Pourrais-tu te présenter à nos lecteurs qui ne te connaissent pas ?
Je m'appelle Katsumi. c'est un prénom japonais très courant. Je l'ai
trouvé en cherchant dans des mangas, il y a un personnage qui s'appelle
Katsumi Liqeur. Mais en réalité je suis d'origine franco-vietnamienne.
J'ai 26 ans. Je suis actrice porno depuis presque 5 ans et j'adore ce
que je fais ! Pour ceux qui veulent en savoir plus sur moi je leur
recommande le reportage qui a été fait sur moi sur MCM et qui continue
d'être diffusé.
Dans quelles circonstances es-tu rentrée dans le X, est-ce que le pas a été facile à franchir ?
Ohlala... J'en ai marre de cette question ! J'allais te dire de te diriger vers mon site (www.clubkatsumi.com)
qui comporte une bio et toutes mes interviews où je réponds à cette
question, mais malheureusement il n'est pas encore en ligne !

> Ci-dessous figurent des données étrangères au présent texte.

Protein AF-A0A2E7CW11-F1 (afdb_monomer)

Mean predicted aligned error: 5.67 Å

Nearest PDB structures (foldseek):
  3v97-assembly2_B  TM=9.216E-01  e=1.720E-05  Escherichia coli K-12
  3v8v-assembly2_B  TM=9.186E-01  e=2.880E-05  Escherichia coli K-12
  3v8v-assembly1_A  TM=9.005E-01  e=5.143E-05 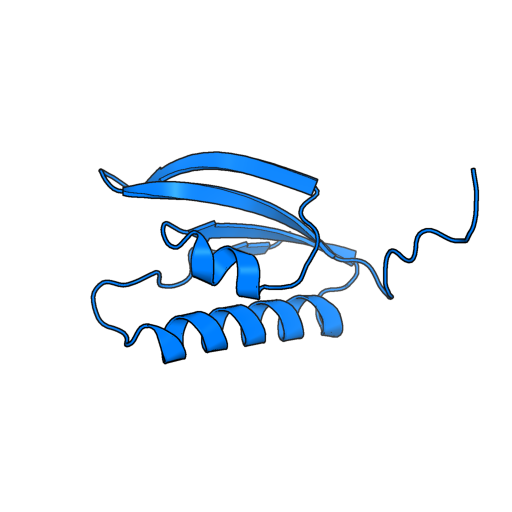 Escherichia coli K-12
  3v97-assembly1_A  TM=8.599E-01  e=4.822E-05  Escherichia coli K-12
  3ldg-assembly1_A  TM=8.429E-01  e=7.570E-05  Streptococcus mutans UA159

Structure (mmCIF, N/CA/C/O backbone):
data_AF-A0A2E7CW11-F1
#
_entry.id   AF-A0A2E7CW11-F1
#
loop_
_atom_site.group_PDB
_atom_site.id
_atom_site.type_symbol
_atom_site.label_atom_id
_atom_site.label_alt_id
_atom_site.label_comp_id
_atom_site.label_asym_id
_atom_site.label_entity_id
_atom_site.label_seq_id
_atom_site.pdbx_PDB_ins_code
_atom_site.Cartn_x
_atom_site.Cartn_y
_atom_site.Cartn_z
_atom_site.occupancy
_atom_site.B_iso_or_equiv
_atom_site.auth_seq_id
_atom_site.auth_comp_id
_atom_site.auth_asym_id
_atom_site.auth_atom_id
_atom_site.pdbx_PDB_model_num
ATOM 1 N N . MET A 1 1 ? -1.782 -9.841 -12.742 1.00 88.75 1 MET A N 1
ATOM 2 C CA . MET A 1 1 ? -2.396 -8.799 -11.886 1.00 88.75 1 MET A CA 1
ATOM 3 C C . MET A 1 1 ? -2.721 -9.409 -10.531 1.00 88.75 1 MET A C 1
ATOM 5 O O . MET A 1 1 ? -3.166 -10.548 -10.513 1.00 88.75 1 MET A O 1
ATOM 9 N N . MET A 1 2 ? -2.495 -8.684 -9.434 1.00 94.88 2 MET A N 1
ATOM 10 C CA . MET A 1 2 ? -2.849 -9.098 -8.069 1.00 94.88 2 MET A CA 1
ATOM 11 C C . MET A 1 2 ? -3.753 -8.049 -7.418 1.00 94.88 2 MET A C 1
ATOM 13 O O . MET A 1 2 ? -3.529 -6.850 -7.581 1.00 94.88 2 MET A O 1
ATOM 17 N N . ILE A 1 3 ? -4.753 -8.501 -6.667 1.00 97.06 3 ILE A N 1
ATOM 18 C CA . ILE A 1 3 ? -5.666 -7.649 -5.901 1.00 97.06 3 ILE A CA 1
ATOM 19 C C . ILE A 1 3 ? -5.697 -8.182 -4.470 1.00 97.06 3 ILE A C 1
ATOM 21 O O . ILE A 1 3 ? -5.756 -9.393 -4.274 1.00 97.06 3 ILE A O 1
ATOM 25 N N . MET A 1 4 ? -5.633 -7.298 -3.478 1.00 96.38 4 MET A N 1
ATOM 26 C CA . MET A 1 4 ? -5.674 -7.679 -2.068 1.00 96.38 4 MET A CA 1
ATOM 27 C C . MET A 1 4 ? -6.483 -6.687 -1.232 1.00 96.38 4 MET A C 1
ATOM 29 O O . MET A 1 4 ? -6.511 -5.490 -1.521 1.00 96.38 4 MET A O 1
ATOM 33 N N . ASN A 1 5 ? -7.097 -7.206 -0.172 1.00 95.25 5 ASN A N 1
ATOM 34 C CA . ASN A 1 5 ? -7.775 -6.456 0.883 1.00 95.25 5 ASN A CA 1
ATOM 35 C C . ASN A 1 5 ? -7.131 -6.849 2.225 1.00 95.25 5 ASN A C 1
ATO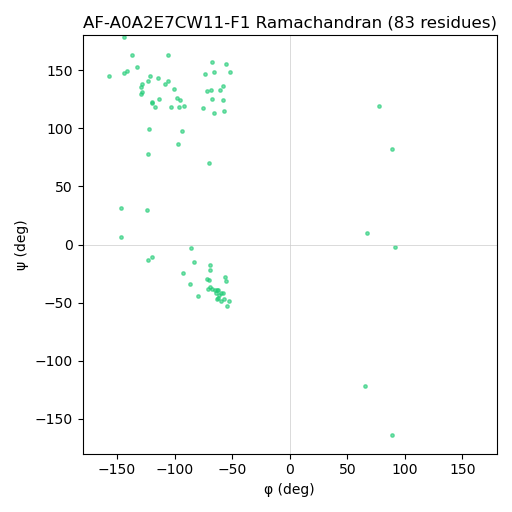M 37 O O . ASN A 1 5 ? -7.643 -7.747 2.899 1.00 95.25 5 ASN A O 1
ATOM 41 N N . PRO A 1 6 ? -5.942 -6.307 2.553 1.00 92.50 6 PRO A N 1
ATOM 42 C CA . PRO A 1 6 ? -5.221 -6.688 3.758 1.00 92.50 6 PRO A CA 1
ATOM 43 C C . PRO A 1 6 ? -5.986 -6.209 5.003 1.00 92.50 6 PRO A C 1
ATOM 45 O O . PRO A 1 6 ? -6.752 -5.250 4.911 1.00 92.50 6 PRO A O 1
ATOM 48 N N . PRO A 1 7 ? -5.774 -6.823 6.180 1.00 88.00 7 PRO A N 1
ATOM 49 C CA . PRO A 1 7 ? -6.356 -6.344 7.434 1.00 88.00 7 PRO A CA 1
ATOM 50 C C . PRO A 1 7 ? -6.064 -4.849 7.659 1.00 88.00 7 PRO A C 1
ATOM 52 O O . PRO A 1 7 ? -5.037 -4.340 7.214 1.00 88.00 7 PRO A O 1
ATOM 55 N N . TYR A 1 8 ? -6.975 -4.124 8.315 1.00 77.25 8 TYR A N 1
ATOM 56 C CA . TYR A 1 8 ? -6.866 -2.664 8.476 1.00 77.25 8 TYR A CA 1
ATOM 57 C C . TYR A 1 8 ? -7.432 -2.130 9.811 1.00 77.25 8 TYR A C 1
ATOM 59 O O . TYR A 1 8 ? -7.886 -0.998 9.859 1.00 77.25 8 TYR A O 1
ATOM 67 N N . ASN A 1 9 ? -7.353 -2.917 10.896 1.00 67.69 9 ASN A N 1
ATOM 68 C CA . ASN A 1 9 ? -7.742 -2.582 12.289 1.00 67.69 9 ASN A CA 1
ATOM 69 C C . ASN A 1 9 ? -9.184 -2.840 12.723 1.00 67.69 9 ASN A C 1
ATOM 71 O O . ASN A 1 9 ? -9.959 -1.915 12.924 1.00 67.69 9 ASN A O 1
ATOM 75 N N . ILE A 1 10 ? -9.492 -4.081 13.093 1.00 61.84 10 ILE A N 1
ATOM 76 C CA . ILE A 1 10 ? -10.477 -4.267 14.179 1.00 61.84 10 ILE A CA 1
ATOM 77 C C . ILE A 1 10 ? -9.895 -5.089 15.346 1.00 61.84 10 ILE A C 1
ATOM 79 O O . ILE A 1 10 ? -10.479 -5.114 16.421 1.00 61.84 10 ILE A O 1
ATOM 83 N N . ARG A 1 11 ? -8.737 -5.759 15.183 1.00 65.31 11 ARG A N 1
ATOM 84 C CA . ARG A 1 11 ? -8.206 -6.713 16.185 1.00 65.31 11 ARG A CA 1
ATOM 85 C C . ARG A 1 11 ? -6.669 -6.789 16.311 1.00 65.31 11 ARG A C 1
ATOM 87 O O . ARG A 1 11 ? -6.190 -7.670 17.010 1.00 65.31 11 ARG A O 1
ATOM 94 N N . ILE A 1 12 ? -5.903 -5.930 15.632 1.00 70.94 12 ILE A N 1
ATOM 95 C CA . ILE A 1 12 ? -4.422 -5.981 15.577 1.00 70.94 12 ILE A CA 1
ATOM 96 C C . ILE A 1 12 ? -3.867 -4.652 16.108 1.00 70.94 12 ILE A C 1
ATOM 98 O O . ILE A 1 12 ? -4.505 -3.618 15.910 1.00 70.94 12 ILE A O 1
ATOM 102 N N . GLN A 1 13 ? -2.721 -4.669 16.799 1.00 80.31 13 GLN A N 1
ATOM 103 C CA . GLN A 1 13 ? -2.076 -3.444 17.285 1.00 80.31 13 GLN A CA 1
ATOM 104 C C . GLN A 1 13 ? -1.599 -2.569 16.116 1.00 80.31 13 GLN A C 1
ATOM 106 O O . GLN A 1 13 ? -1.210 -3.065 15.058 1.00 80.31 13 GLN A O 1
ATOM 111 N N . GLN A 1 14 ? -1.607 -1.248 16.309 1.00 80.00 14 GLN A N 1
ATOM 112 C CA . GLN A 1 14 ? -1.318 -0.303 15.229 1.00 80.00 14 GLN A CA 1
ATOM 113 C C . GLN A 1 14 ? 0.107 -0.457 14.666 1.00 80.00 14 GLN A C 1
ATOM 115 O O . GLN A 1 14 ? 0.304 -0.393 13.456 1.00 80.00 14 GLN A O 1
ATOM 120 N N . ASP A 1 15 ? 1.110 -0.706 15.503 1.00 85.50 15 ASP A N 1
ATOM 121 C CA . ASP A 1 15 ? 2.486 -0.851 15.013 1.00 85.50 15 ASP A CA 1
ATOM 122 C C . ASP A 1 15 ? 2.677 -2.131 14.189 1.00 85.50 15 ASP A C 1
ATOM 124 O O . ASP A 1 15 ? 3.338 -2.112 13.148 1.00 85.50 15 ASP A O 1
ATOM 128 N N . GLU A 1 16 ? 2.012 -3.218 14.586 1.00 89.56 16 GLU A N 1
ATOM 129 C CA . GLU A 1 16 ? 2.018 -4.484 13.850 1.00 89.56 16 GLU A CA 1
ATOM 130 C C . GLU A 1 16 ? 1.374 -4.331 12.467 1.00 89.56 16 GLU A C 1
ATOM 132 O O . GLU A 1 16 ? 1.910 -4.836 11.479 1.00 89.56 16 GLU A O 1
ATOM 137 N N . ILE A 1 17 ? 0.260 -3.589 12.355 1.00 91.75 17 ILE A N 1
ATOM 138 C CA . ILE A 1 17 ? -0.370 -3.369 11.046 1.00 91.75 17 ILE A CA 1
ATOM 139 C C . ILE A 1 17 ? 0.506 -2.505 10.135 1.00 91.75 17 ILE A C 1
ATOM 141 O O . ILE A 1 17 ? 0.618 -2.775 8.936 1.00 91.75 17 ILE A O 1
ATOM 145 N N . LEU A 1 18 ? 1.174 -1.488 10.682 1.00 93.12 18 LEU A N 1
ATOM 146 C CA . LEU A 1 18 ? 2.076 -0.645 9.904 1.00 93.12 18 LEU A CA 1
ATOM 147 C C . LEU A 1 18 ? 3.282 -1.438 9.386 1.00 93.12 18 LEU A C 1
ATOM 149 O O . LEU A 1 18 ? 3.688 -1.236 8.236 1.00 93.12 18 LEU A O 1
ATOM 153 N N . GLU A 1 19 ? 3.833 -2.342 10.198 1.00 94.38 19 GLU A N 1
ATOM 154 C CA . GLU A 1 19 ? 4.937 -3.202 9.774 1.00 94.38 19 GLU A CA 1
ATOM 155 C C . GLU A 1 19 ? 4.486 -4.256 8.761 1.00 94.38 19 GLU A C 1
ATOM 157 O O . GLU A 1 19 ? 5.145 -4.454 7.743 1.00 94.38 19 GLU A O 1
ATOM 162 N N . PHE A 1 20 ? 3.297 -4.831 8.926 1.00 94.50 20 PHE A N 1
ATOM 163 C CA . PHE A 1 20 ? 2.738 -5.749 7.936 1.00 94.50 20 PHE A CA 1
ATOM 164 C C . PHE A 1 20 ? 2.609 -5.101 6.544 1.00 94.50 20 PHE A C 1
ATOM 166 O O . PHE A 1 20 ? 2.974 -5.693 5.525 1.00 94.50 20 PHE A O 1
ATOM 173 N N . TYR A 1 21 ? 2.162 -3.844 6.469 1.00 96.44 21 TYR A N 1
ATOM 174 C CA . TYR A 1 21 ? 2.088 -3.124 5.190 1.00 96.44 21 TYR A CA 1
ATOM 175 C C . TYR A 1 21 ? 3.467 -2.772 4.619 1.00 96.44 21 TYR A C 1
ATOM 177 O O . TYR A 1 21 ? 3.629 -2.733 3.394 1.00 96.44 21 TYR A O 1
ATOM 185 N N . ASN A 1 22 ? 4.467 -2.550 5.474 1.00 96.88 22 ASN A N 1
ATOM 186 C CA . ASN A 1 22 ? 5.862 -2.409 5.058 1.00 96.88 22 ASN A CA 1
ATOM 187 C C . ASN A 1 22 ? 6.369 -3.701 4.393 1.00 96.88 22 ASN A C 1
ATOM 189 O O . ASN A 1 22 ? 6.922 -3.675 3.288 1.00 96.88 22 ASN A O 1
ATOM 193 N N . GLU A 1 23 ? 6.087 -4.854 5.002 1.00 97.00 23 GLU A N 1
ATOM 194 C CA . GLU A 1 23 ? 6.442 -6.161 4.448 1.00 97.00 23 GLU A CA 1
ATOM 195 C C . GLU A 1 23 ? 5.737 -6.462 3.122 1.00 97.00 23 GLU A C 1
ATOM 197 O O . GLU A 1 23 ? 6.382 -6.980 2.201 1.00 97.00 23 GLU A O 1
ATOM 202 N N . ILE A 1 24 ? 4.458 -6.086 2.978 1.00 96.81 24 ILE A N 1
ATOM 203 C CA . ILE A 1 24 ? 3.746 -6.137 1.690 1.00 96.81 24 ILE A CA 1
ATOM 204 C C . ILE A 1 24 ? 4.543 -5.361 0.640 1.00 96.81 24 ILE A C 1
ATOM 206 O O . ILE A 1 24 ? 4.888 -5.912 -0.407 1.00 96.81 24 ILE A O 1
ATOM 210 N N . GLY A 1 25 ? 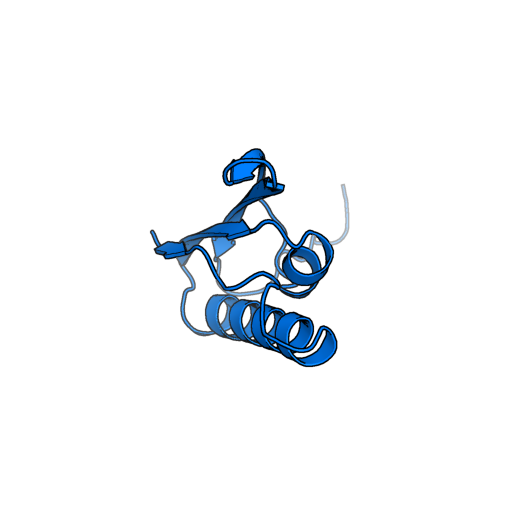4.894 -4.106 0.928 1.00 95.94 25 GLY A N 1
ATOM 211 C CA . GLY A 1 25 ? 5.696 -3.264 0.042 1.00 95.94 25 GLY A CA 1
ATOM 212 C C . GLY A 1 25 ? 7.004 -3.921 -0.391 1.00 95.94 25 GLY A C 1
ATOM 213 O O . GLY A 1 25 ? 7.312 -3.996 -1.587 1.00 95.94 25 GLY A O 1
ATOM 214 N N . ARG A 1 26 ? 7.745 -4.469 0.578 1.00 96.25 26 ARG A N 1
ATOM 215 C CA . ARG A 1 26 ? 8.997 -5.196 0.344 1.00 96.25 26 ARG A CA 1
ATOM 216 C C . ARG A 1 26 ? 8.777 -6.404 -0.567 1.00 96.25 26 ARG A C 1
ATOM 218 O O . ARG A 1 26 ? 9.499 -6.570 -1.551 1.00 96.25 26 ARG A O 1
ATOM 225 N N . ARG A 1 27 ? 7.768 -7.234 -0.290 1.00 96.12 27 ARG A N 1
ATOM 226 C CA . ARG A 1 27 ? 7.474 -8.423 -1.102 1.00 96.12 27 ARG A CA 1
ATOM 227 C C . ARG A 1 27 ? 7.093 -8.052 -2.531 1.00 96.12 27 ARG A C 1
ATOM 229 O O . ARG A 1 27 ? 7.667 -8.623 -3.458 1.00 96.12 27 ARG A O 1
ATOM 236 N N . LEU A 1 28 ? 6.204 -7.074 -2.710 1.00 95.38 28 LEU A N 1
ATOM 237 C CA . LEU A 1 28 ? 5.796 -6.576 -4.027 1.00 95.38 28 LEU A CA 1
ATOM 238 C C . LEU A 1 28 ? 6.996 -6.085 -4.843 1.00 95.38 28 LEU A C 1
ATOM 240 O O . LEU A 1 28 ? 7.154 -6.460 -6.003 1.00 95.38 28 LEU A O 1
ATOM 244 N N . LYS A 1 29 ? 7.876 -5.292 -4.224 1.00 92.69 29 LYS A N 1
ATOM 245 C CA . LYS A 1 29 ? 9.059 -4.733 -4.886 1.00 92.69 29 LYS A CA 1
ATOM 246 C C . LYS A 1 29 ? 10.029 -5.806 -5.383 1.00 92.69 29 LYS A C 1
ATOM 248 O O . LYS A 1 29 ? 10.560 -5.679 -6.482 1.00 92.69 29 LYS A O 1
ATOM 253 N N . HIS A 1 30 ? 10.290 -6.831 -4.571 1.00 92.50 30 HIS A N 1
ATOM 254 C CA . HIS A 1 30 ? 11.365 -7.791 -4.841 1.00 92.50 30 HIS A CA 1
ATOM 255 C C . HIS A 1 30 ? 10.924 -9.038 -5.610 1.00 92.50 30 HIS A C 1
ATOM 257 O O . HIS A 1 30 ? 11.756 -9.640 -6.280 1.00 92.50 30 HIS A O 1
ATOM 263 N N . HIS A 1 31 ? 9.647 -9.422 -5.541 1.00 93.56 31 HIS A N 1
ATOM 264 C CA . HIS A 1 31 ? 9.190 -10.701 -6.102 1.00 93.56 31 HIS A CA 1
ATOM 265 C C . HIS A 1 31 ? 8.133 -10.575 -7.202 1.00 93.56 31 HIS A C 1
ATOM 267 O O . HIS A 1 31 ? 7.846 -11.565 -7.863 1.00 93.56 31 HIS A O 1
ATOM 273 N N . TRP A 1 32 ? 7.563 -9.387 -7.419 1.00 93.56 32 TRP A N 1
ATOM 274 C CA . TRP A 1 32 ? 6.406 -9.212 -8.308 1.00 93.56 32 TRP A CA 1
ATOM 275 C C . TRP A 1 32 ? 6.657 -8.184 -9.420 1.00 93.56 32 TRP A C 1
ATOM 277 O O . TRP A 1 32 ? 5.735 -7.520 -9.890 1.00 93.56 32 TRP A O 1
ATOM 287 N N . SER A 1 33 ? 7.912 -8.034 -9.854 1.00 92.25 33 SER A N 1
ATOM 288 C CA . SER A 1 33 ? 8.256 -7.158 -10.985 1.00 92.25 33 SER A CA 1
ATOM 289 C C . SER A 1 33 ? 7.504 -7.572 -12.257 1.00 92.25 33 SER A C 1
ATOM 291 O O . SER A 1 33 ? 7.426 -8.754 -12.573 1.00 92.25 33 SER A O 1
ATOM 293 N N . GLY A 1 34 ? 6.963 -6.599 -12.993 1.00 92.88 34 GLY A N 1
ATOM 294 C CA . GLY A 1 34 ? 6.185 -6.818 -14.218 1.00 92.88 34 GLY A CA 1
ATOM 295 C C . GLY A 1 34 ? 4.673 -6.952 -14.000 1.00 92.88 34 GLY A C 1
ATOM 296 O O . GLY A 1 34 ? 3.930 -7.066 -14.971 1.00 92.88 34 GLY A O 1
ATOM 297 N N . PHE A 1 35 ? 4.200 -6.914 -12.752 1.00 95.62 35 PHE A N 1
ATOM 298 C CA . PHE A 1 35 ? 2.781 -7.026 -12.414 1.00 95.62 35 PHE A CA 1
ATOM 299 C C . PHE A 1 35 ? 2.180 -5.678 -12.004 1.00 95.62 35 PHE A C 1
ATOM 301 O O . PHE A 1 35 ? 2.870 -4.747 -11.601 1.00 95.62 35 PHE A O 1
ATOM 308 N N . ASP A 1 36 ? 0.854 -5.602 -12.023 1.00 96.69 36 ASP A N 1
ATOM 309 C CA . ASP A 1 36 ? 0.101 -4.583 -11.298 1.00 96.69 36 ASP A CA 1
ATOM 310 C C . ASP A 1 36 ? -0.451 -5.171 -9.998 1.00 96.69 36 ASP A C 1
ATOM 312 O O . ASP A 1 36 ? -1.051 -6.254 -10.012 1.00 96.69 36 ASP A O 1
ATOM 316 N N . ALA A 1 37 ? -0.284 -4.436 -8.898 1.00 97.94 37 ALA A N 1
ATOM 317 C CA . ALA A 1 37 ? -0.937 -4.708 -7.625 1.00 97.94 37 ALA A CA 1
ATOM 318 C C . ALA A 1 37 ? -2.014 -3.660 -7.329 1.00 97.94 37 ALA A C 1
ATOM 320 O O . ALA A 1 37 ? -1.809 -2.458 -7.512 1.00 97.94 37 ALA A O 1
ATOM 321 N N . TRP A 1 38 ? -3.153 -4.125 -6.831 1.00 98.38 38 TRP A N 1
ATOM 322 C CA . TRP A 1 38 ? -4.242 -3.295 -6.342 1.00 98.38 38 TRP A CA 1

Bon, pour résumer : j'avais 21 ans, j'étais d'un côté désenchantée par
le monde en général, mes études, et me sentais appelée à faire quelque
chose mais je ne savais pas quoi, j'attendais en quelque sorte un «
signe du destin ». De l'autre j'étais avec un petit copain avec qui je
bossais dans le milieu de la nuit et qui m'a initiée aux relations
sexuelles à plusieurs, aux films pornos.... Quand j'ai donc rencontré
le magazine Penthouse
et qu'il m'a proposé de tourner, j'étais « réceptive ». J'ai le goût du
jeu et du défi. J'ai donc essayé un premier tournage, ça m'a beaucoup
plu... 6 mois plus tard je signais un contrat d'exclu et commençais
doucement ma carrière. BREF. Ça s'est passé dans des circonstances
plutôt saines, naturelles et non, le pas n'a pas été difficile à
franchir car j'ai commencé progressivement et c'était vraiment mon
choix (pas celui de mon copain !).
Encore trop de gens considèrent les hardeuses comme des salopes et jugent sans savoir. Dans quelle mesure cela te touche ?
Je dis toujours : salope oui, mais à temps partiel ! Pour être franche,
en ce qui me concerne, je reconnais être une salope... mais au lit
uniquement ! Et dans ce sens je ne trouve pas ça péjoratif, au
contraire. Ce qui me désespère c'est le fait que les gens ne puissent
pas comprendre qu'il y a un temps pour chaque chose. Je peux très bien
adorer me faire « prendre en double », et être pudique sur une plage !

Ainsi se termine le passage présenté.